Record excerpts >>
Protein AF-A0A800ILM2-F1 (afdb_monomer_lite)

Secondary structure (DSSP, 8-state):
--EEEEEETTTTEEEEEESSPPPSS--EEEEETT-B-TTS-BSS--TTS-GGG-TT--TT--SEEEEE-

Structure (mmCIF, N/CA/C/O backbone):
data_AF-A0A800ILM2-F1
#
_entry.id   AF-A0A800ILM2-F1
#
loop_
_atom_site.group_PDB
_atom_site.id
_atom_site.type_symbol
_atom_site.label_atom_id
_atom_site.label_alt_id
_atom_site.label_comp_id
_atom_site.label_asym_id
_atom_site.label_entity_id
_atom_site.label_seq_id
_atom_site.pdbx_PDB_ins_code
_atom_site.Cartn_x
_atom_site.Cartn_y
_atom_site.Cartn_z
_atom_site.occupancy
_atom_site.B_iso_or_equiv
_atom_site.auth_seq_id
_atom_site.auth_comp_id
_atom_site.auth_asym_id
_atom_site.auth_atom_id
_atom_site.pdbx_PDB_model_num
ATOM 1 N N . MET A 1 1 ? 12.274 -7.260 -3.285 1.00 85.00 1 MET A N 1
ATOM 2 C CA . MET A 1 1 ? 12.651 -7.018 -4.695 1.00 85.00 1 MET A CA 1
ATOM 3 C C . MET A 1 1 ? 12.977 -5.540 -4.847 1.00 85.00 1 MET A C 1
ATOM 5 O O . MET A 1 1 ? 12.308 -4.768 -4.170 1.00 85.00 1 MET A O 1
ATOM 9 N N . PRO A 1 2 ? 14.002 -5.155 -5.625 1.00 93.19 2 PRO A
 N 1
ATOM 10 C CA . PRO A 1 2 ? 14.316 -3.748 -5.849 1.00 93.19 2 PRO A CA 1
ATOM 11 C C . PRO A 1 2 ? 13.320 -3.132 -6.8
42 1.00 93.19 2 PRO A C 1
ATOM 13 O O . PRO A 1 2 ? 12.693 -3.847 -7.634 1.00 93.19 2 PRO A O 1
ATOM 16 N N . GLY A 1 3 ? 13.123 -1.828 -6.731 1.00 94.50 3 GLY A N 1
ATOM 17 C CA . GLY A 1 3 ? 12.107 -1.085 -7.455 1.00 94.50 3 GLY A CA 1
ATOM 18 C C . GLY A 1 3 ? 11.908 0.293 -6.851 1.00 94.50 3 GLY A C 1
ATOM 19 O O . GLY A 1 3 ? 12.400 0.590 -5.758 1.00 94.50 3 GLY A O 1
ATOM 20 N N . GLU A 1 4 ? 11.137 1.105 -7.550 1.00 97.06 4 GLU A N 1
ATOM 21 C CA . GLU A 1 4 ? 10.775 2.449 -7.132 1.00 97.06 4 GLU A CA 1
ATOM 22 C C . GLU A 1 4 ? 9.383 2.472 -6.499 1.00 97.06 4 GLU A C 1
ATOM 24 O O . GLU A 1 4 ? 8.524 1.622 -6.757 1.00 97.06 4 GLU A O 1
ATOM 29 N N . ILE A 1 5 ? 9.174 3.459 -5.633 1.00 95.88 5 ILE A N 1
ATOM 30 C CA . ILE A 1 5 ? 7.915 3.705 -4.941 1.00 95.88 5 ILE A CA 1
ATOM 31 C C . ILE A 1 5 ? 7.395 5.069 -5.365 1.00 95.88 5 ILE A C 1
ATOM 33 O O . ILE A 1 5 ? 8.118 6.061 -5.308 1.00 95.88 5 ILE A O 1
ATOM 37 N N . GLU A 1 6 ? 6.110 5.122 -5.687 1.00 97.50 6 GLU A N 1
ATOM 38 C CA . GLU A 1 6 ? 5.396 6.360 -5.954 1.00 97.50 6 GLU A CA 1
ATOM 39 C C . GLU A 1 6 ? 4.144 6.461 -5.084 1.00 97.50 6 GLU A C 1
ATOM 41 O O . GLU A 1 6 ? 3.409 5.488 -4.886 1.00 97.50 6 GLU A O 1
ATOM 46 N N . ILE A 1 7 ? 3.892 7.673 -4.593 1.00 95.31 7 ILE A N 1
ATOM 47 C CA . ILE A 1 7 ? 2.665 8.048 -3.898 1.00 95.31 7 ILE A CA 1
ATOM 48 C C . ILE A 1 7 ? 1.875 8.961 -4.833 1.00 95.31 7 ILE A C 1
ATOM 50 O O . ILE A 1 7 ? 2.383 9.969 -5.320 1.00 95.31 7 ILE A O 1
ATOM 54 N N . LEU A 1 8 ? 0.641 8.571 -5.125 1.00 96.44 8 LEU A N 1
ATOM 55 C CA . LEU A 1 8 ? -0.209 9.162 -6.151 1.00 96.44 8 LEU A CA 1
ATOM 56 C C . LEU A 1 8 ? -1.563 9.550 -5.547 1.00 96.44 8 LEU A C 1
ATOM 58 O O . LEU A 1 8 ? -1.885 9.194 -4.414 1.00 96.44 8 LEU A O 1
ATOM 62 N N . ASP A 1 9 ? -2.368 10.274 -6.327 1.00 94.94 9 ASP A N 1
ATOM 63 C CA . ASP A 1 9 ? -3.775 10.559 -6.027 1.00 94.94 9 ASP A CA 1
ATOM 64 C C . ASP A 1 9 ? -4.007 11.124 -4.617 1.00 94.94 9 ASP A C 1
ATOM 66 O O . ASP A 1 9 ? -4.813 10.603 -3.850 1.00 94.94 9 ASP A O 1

--

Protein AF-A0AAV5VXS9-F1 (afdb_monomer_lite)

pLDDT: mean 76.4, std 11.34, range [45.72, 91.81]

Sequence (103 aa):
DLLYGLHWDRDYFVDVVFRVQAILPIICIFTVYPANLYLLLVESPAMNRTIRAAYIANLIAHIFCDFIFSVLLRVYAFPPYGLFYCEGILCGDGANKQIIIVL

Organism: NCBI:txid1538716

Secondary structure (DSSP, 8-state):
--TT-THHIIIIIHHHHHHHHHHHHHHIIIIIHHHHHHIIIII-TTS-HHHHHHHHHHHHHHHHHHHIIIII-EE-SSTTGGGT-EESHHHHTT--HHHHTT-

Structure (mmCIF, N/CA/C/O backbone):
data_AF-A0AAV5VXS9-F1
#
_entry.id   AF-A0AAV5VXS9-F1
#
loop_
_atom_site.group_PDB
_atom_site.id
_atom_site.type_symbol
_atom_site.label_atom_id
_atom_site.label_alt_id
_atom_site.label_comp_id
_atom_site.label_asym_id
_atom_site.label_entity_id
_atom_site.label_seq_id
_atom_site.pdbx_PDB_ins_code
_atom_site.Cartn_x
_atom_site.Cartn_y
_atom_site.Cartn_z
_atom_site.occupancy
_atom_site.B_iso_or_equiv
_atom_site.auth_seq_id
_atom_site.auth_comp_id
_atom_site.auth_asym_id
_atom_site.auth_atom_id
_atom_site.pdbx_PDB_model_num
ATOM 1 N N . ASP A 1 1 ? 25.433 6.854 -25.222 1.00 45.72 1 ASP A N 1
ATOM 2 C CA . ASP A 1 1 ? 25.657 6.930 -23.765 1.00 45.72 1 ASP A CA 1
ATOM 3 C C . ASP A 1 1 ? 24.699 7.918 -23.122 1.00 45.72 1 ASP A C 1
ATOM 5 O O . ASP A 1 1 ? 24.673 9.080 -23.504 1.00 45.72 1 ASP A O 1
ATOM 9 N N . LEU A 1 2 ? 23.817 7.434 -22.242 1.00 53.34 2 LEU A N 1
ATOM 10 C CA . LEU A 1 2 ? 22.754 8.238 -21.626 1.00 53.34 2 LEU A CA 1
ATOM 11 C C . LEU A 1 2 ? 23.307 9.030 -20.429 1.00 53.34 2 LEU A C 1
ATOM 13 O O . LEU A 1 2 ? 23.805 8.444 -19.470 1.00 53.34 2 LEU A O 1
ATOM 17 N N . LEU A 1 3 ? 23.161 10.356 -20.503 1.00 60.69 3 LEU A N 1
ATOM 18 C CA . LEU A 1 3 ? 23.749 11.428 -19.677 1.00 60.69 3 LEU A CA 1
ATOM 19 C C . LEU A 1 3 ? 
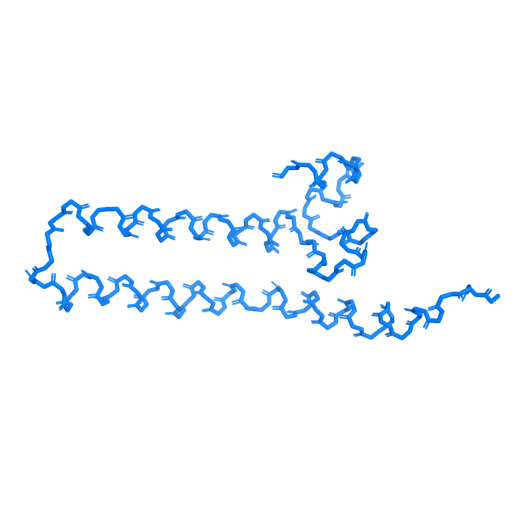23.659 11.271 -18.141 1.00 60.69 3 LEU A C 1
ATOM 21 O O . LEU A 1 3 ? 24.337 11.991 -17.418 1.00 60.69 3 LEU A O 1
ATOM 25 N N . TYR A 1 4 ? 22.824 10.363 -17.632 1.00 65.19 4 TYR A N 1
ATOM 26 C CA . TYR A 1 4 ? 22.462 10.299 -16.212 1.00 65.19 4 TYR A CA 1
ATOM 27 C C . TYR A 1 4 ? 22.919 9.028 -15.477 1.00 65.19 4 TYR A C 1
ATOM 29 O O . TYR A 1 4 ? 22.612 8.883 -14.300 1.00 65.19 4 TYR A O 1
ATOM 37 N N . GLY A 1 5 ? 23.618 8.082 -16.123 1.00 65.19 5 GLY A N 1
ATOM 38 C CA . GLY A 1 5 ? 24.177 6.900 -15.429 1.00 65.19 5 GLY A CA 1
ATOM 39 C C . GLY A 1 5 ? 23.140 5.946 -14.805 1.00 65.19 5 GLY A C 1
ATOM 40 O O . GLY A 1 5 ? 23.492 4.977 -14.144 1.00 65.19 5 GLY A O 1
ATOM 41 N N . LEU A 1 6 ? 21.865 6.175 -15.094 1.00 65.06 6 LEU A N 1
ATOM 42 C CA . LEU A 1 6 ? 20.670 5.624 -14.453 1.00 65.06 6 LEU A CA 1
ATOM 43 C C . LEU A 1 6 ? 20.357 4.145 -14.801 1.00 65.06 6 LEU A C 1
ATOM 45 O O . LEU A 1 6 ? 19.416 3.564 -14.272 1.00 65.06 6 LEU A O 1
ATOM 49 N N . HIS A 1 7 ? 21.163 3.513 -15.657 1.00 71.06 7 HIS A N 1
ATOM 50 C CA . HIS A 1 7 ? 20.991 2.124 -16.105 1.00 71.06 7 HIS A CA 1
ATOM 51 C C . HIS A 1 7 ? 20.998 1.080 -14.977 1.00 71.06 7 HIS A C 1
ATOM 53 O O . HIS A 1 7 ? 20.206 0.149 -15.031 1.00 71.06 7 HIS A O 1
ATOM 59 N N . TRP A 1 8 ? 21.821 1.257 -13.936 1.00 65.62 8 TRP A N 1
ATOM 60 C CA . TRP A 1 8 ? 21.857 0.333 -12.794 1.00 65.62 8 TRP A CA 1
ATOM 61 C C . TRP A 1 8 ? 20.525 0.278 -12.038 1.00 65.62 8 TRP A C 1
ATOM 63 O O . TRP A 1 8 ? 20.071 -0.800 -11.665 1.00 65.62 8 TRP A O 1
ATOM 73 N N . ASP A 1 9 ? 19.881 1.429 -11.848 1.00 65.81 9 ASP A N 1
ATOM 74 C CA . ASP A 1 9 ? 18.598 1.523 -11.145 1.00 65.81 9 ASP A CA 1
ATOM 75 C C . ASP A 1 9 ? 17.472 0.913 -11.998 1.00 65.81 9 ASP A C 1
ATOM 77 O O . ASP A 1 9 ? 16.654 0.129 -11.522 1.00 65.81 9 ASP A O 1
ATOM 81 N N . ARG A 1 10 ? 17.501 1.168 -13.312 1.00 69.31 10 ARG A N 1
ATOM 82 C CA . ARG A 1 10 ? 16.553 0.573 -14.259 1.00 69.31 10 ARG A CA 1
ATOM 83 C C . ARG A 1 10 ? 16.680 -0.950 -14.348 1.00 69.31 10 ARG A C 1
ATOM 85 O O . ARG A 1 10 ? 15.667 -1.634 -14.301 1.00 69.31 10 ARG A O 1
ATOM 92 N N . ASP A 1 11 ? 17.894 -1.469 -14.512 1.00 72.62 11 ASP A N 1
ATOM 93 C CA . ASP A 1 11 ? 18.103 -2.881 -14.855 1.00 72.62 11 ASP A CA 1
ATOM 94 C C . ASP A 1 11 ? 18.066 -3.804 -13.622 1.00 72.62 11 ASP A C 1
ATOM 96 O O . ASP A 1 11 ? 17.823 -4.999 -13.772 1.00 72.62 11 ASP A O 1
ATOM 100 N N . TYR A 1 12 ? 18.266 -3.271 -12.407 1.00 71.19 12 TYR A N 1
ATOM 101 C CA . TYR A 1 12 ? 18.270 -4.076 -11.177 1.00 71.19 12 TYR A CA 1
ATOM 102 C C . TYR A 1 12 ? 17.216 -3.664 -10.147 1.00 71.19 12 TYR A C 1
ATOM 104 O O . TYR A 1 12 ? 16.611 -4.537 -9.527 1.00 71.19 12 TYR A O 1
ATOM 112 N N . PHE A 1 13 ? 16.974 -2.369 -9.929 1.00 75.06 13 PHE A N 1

* * *

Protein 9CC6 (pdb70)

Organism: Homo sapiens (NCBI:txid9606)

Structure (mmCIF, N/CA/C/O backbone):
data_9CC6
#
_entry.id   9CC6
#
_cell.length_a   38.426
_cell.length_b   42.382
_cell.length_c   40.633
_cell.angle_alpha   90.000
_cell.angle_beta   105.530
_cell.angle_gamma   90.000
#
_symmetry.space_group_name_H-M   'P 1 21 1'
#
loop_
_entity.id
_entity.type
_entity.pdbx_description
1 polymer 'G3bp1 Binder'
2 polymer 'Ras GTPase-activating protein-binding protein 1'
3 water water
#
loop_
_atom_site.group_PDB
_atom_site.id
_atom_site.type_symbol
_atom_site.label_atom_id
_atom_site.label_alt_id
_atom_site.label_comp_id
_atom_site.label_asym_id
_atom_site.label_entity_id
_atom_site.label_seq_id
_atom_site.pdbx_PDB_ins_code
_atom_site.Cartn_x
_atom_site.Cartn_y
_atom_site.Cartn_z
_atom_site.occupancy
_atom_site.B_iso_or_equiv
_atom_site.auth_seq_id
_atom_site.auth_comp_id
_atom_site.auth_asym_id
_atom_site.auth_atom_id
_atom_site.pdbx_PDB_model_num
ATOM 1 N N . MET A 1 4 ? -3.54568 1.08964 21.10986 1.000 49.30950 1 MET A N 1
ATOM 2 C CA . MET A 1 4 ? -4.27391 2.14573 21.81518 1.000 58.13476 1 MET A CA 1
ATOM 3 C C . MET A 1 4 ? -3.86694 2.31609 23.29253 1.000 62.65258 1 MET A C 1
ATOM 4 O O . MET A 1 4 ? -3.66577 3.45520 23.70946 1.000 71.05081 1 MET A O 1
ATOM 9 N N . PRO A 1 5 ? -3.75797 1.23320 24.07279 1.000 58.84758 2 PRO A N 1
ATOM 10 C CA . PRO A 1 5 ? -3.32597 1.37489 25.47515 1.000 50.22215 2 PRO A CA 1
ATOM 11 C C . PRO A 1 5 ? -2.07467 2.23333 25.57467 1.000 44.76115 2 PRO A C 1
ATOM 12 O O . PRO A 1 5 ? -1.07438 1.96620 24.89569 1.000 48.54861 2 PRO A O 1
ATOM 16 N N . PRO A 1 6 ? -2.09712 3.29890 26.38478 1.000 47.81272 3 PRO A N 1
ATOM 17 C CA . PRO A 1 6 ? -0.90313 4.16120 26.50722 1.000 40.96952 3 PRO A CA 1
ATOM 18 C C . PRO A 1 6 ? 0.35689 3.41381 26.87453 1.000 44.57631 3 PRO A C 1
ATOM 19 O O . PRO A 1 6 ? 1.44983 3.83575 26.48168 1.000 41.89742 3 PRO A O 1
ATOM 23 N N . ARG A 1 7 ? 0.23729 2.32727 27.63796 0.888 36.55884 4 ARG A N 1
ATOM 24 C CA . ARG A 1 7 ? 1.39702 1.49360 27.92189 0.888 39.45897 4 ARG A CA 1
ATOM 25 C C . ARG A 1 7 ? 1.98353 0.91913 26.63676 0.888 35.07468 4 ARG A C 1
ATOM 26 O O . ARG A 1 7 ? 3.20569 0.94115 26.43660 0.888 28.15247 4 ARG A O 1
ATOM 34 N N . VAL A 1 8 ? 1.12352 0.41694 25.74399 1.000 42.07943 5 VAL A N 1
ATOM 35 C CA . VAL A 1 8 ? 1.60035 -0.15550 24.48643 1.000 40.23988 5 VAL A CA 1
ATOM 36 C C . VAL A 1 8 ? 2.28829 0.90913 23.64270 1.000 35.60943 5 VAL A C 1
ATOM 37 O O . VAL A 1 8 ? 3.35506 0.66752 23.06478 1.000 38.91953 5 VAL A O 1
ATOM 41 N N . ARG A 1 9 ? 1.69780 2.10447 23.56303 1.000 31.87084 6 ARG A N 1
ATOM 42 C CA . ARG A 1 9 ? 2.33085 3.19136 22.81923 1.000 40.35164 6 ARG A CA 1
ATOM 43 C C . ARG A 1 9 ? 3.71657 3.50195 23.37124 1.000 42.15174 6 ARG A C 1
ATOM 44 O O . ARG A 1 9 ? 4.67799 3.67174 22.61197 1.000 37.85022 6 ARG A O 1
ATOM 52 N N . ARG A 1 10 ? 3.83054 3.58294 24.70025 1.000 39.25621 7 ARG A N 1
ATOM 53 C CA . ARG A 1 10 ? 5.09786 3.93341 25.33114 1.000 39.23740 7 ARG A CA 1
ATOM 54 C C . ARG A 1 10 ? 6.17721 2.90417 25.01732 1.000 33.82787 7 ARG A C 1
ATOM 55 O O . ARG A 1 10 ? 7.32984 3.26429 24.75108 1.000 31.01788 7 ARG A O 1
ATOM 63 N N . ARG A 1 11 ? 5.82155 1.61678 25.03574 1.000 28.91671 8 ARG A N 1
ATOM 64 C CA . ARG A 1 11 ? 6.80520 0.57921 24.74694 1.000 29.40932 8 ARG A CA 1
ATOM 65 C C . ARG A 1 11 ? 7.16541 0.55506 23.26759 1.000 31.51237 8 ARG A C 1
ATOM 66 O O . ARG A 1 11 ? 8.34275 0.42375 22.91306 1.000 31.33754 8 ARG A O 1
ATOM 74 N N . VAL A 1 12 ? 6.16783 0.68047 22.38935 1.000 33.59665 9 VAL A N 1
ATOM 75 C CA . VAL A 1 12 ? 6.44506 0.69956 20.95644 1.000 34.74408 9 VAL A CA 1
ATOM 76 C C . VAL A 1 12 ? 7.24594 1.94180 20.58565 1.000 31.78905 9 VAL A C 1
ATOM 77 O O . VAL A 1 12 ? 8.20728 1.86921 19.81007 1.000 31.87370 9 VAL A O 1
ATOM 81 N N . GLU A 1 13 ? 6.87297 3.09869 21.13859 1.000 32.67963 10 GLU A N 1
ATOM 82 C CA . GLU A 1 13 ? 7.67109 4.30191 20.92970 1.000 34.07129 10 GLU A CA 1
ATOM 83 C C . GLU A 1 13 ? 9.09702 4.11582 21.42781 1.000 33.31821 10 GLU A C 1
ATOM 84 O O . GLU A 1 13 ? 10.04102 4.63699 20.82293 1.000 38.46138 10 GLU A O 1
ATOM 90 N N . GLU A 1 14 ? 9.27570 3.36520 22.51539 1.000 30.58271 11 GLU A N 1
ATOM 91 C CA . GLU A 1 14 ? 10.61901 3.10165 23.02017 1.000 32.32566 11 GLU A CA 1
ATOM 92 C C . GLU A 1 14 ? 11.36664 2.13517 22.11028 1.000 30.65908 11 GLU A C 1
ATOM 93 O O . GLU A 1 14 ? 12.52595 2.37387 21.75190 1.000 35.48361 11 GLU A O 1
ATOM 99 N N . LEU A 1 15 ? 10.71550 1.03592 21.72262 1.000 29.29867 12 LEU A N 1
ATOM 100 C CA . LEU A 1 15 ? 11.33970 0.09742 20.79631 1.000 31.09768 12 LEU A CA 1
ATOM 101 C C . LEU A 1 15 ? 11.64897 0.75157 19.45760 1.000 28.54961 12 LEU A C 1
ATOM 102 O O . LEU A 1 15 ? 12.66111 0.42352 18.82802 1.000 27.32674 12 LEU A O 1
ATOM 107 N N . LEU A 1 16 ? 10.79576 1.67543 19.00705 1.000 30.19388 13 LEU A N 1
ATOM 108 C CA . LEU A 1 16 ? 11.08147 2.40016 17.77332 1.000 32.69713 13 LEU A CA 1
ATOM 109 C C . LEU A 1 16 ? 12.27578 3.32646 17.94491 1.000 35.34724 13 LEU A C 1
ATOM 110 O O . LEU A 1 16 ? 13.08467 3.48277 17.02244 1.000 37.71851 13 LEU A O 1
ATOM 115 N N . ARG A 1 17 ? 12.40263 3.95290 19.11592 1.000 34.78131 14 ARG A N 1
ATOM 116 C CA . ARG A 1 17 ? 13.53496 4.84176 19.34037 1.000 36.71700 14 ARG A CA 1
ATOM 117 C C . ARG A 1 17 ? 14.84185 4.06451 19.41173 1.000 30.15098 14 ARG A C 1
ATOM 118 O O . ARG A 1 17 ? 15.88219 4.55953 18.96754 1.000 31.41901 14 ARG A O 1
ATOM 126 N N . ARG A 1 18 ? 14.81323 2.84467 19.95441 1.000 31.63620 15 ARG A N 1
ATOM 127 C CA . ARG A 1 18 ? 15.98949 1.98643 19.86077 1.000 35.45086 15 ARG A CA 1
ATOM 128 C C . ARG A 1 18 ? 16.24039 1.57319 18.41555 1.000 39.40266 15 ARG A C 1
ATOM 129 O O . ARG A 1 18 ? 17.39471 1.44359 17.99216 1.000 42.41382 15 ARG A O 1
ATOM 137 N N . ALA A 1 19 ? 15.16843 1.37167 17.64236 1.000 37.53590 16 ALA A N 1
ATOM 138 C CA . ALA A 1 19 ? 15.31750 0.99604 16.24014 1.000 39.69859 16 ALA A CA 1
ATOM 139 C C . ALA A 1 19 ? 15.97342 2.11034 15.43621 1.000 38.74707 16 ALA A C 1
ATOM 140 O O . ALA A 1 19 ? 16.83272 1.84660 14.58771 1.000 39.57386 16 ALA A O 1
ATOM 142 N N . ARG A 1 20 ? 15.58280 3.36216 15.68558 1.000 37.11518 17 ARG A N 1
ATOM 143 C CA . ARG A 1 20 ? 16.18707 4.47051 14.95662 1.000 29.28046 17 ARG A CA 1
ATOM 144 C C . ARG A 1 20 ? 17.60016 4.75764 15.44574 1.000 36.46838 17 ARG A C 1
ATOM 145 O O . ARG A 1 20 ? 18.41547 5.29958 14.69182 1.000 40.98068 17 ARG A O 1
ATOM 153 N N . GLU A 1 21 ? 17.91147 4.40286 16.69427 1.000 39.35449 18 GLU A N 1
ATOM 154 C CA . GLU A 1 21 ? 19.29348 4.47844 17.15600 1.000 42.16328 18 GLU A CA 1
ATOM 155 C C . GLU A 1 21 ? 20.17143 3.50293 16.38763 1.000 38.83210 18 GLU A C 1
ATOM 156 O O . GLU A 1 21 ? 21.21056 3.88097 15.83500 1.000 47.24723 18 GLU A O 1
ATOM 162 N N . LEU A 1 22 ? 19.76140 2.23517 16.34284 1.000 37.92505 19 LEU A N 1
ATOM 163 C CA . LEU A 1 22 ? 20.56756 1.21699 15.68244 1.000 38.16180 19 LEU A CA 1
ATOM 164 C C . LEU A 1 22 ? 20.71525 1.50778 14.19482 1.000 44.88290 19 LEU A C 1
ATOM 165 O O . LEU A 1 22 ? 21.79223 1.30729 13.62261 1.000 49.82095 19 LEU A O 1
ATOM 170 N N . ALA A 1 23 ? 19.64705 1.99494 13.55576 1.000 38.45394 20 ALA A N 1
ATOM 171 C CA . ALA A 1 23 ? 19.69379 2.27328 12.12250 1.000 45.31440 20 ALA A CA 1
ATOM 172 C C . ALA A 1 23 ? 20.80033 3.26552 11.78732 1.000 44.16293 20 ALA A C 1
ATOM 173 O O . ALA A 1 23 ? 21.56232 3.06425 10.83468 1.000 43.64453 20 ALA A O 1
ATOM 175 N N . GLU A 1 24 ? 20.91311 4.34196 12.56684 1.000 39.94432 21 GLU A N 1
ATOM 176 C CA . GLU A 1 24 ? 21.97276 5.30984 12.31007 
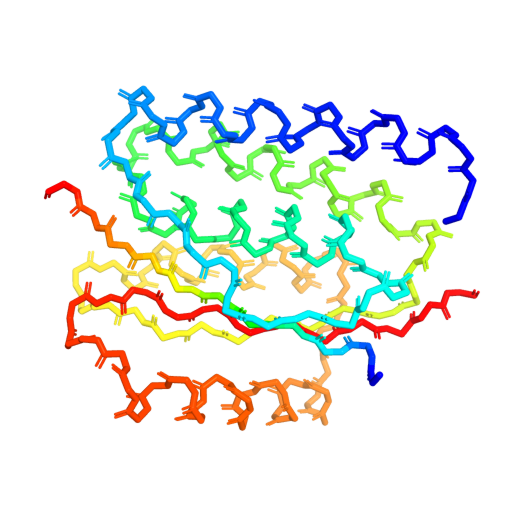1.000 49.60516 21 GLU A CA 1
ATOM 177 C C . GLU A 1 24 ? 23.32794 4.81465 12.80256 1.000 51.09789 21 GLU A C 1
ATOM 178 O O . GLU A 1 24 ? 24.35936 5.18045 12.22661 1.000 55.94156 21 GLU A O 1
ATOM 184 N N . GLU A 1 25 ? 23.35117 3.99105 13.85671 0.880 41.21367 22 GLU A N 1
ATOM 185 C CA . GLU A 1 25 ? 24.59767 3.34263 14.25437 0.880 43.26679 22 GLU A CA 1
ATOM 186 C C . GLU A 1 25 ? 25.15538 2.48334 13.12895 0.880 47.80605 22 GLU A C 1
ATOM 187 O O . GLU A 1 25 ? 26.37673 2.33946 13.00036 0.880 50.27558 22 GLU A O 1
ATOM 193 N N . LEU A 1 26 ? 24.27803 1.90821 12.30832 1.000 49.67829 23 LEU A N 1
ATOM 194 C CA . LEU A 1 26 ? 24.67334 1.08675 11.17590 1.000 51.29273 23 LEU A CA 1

Instructions to follow >>
What you give back should be exactly the lines of the data above from the line with "ATOM 108 C CA" through the line with "ATOM 128 C C", both of those included, and nothing more.

Answer section >>
ATOM 108 C CA . LEU A 1 16 ? 11.08147 2.40016 17.77332 1.000 32.69713 13 LEU A CA 1
ATOM 109 C C . LEU A 1 16 ? 12.27578 3.32646 17.94491 1.000 35.34724 13 LEU A C 1
ATOM 110 O O . LEU A 1 16 ? 13.08467 3.48277 17.02244 1.000 37.71851 13 LEU A O 1
ATOM 115 N N . ARG A 1 17 ? 12.40263 3.95290 19.11592 1.000 34.78131 14 ARG A N 1
ATOM 116 C CA . ARG A 1 17 ? 13.53496 4.84176 19.34037 1.000 36.71700 14 ARG A CA 1
ATOM 117 C C . ARG A 1 17 ? 14.84185 4.06451 19.41173 1.000 30.15098 14 ARG A C 1
ATOM 118 O O . ARG A 1 17 ? 15.88219 4.55953 18.96754 1.000 31.41901 14 ARG A O 1
ATOM 126 N N . ARG A 1 18 ? 14.81323 2.84467 19.95441 1.000 31.63620 15 ARG A N 1
ATOM 127 C CA . ARG A 1 18 ? 15.98949 1.98643 19.86077 1.000 35.45086 15 ARG A CA 1
ATOM 128 C C . ARG A 1 18 ? 16.24039 1.57319 18.41555 1.000 39.40266 15 ARG A C 1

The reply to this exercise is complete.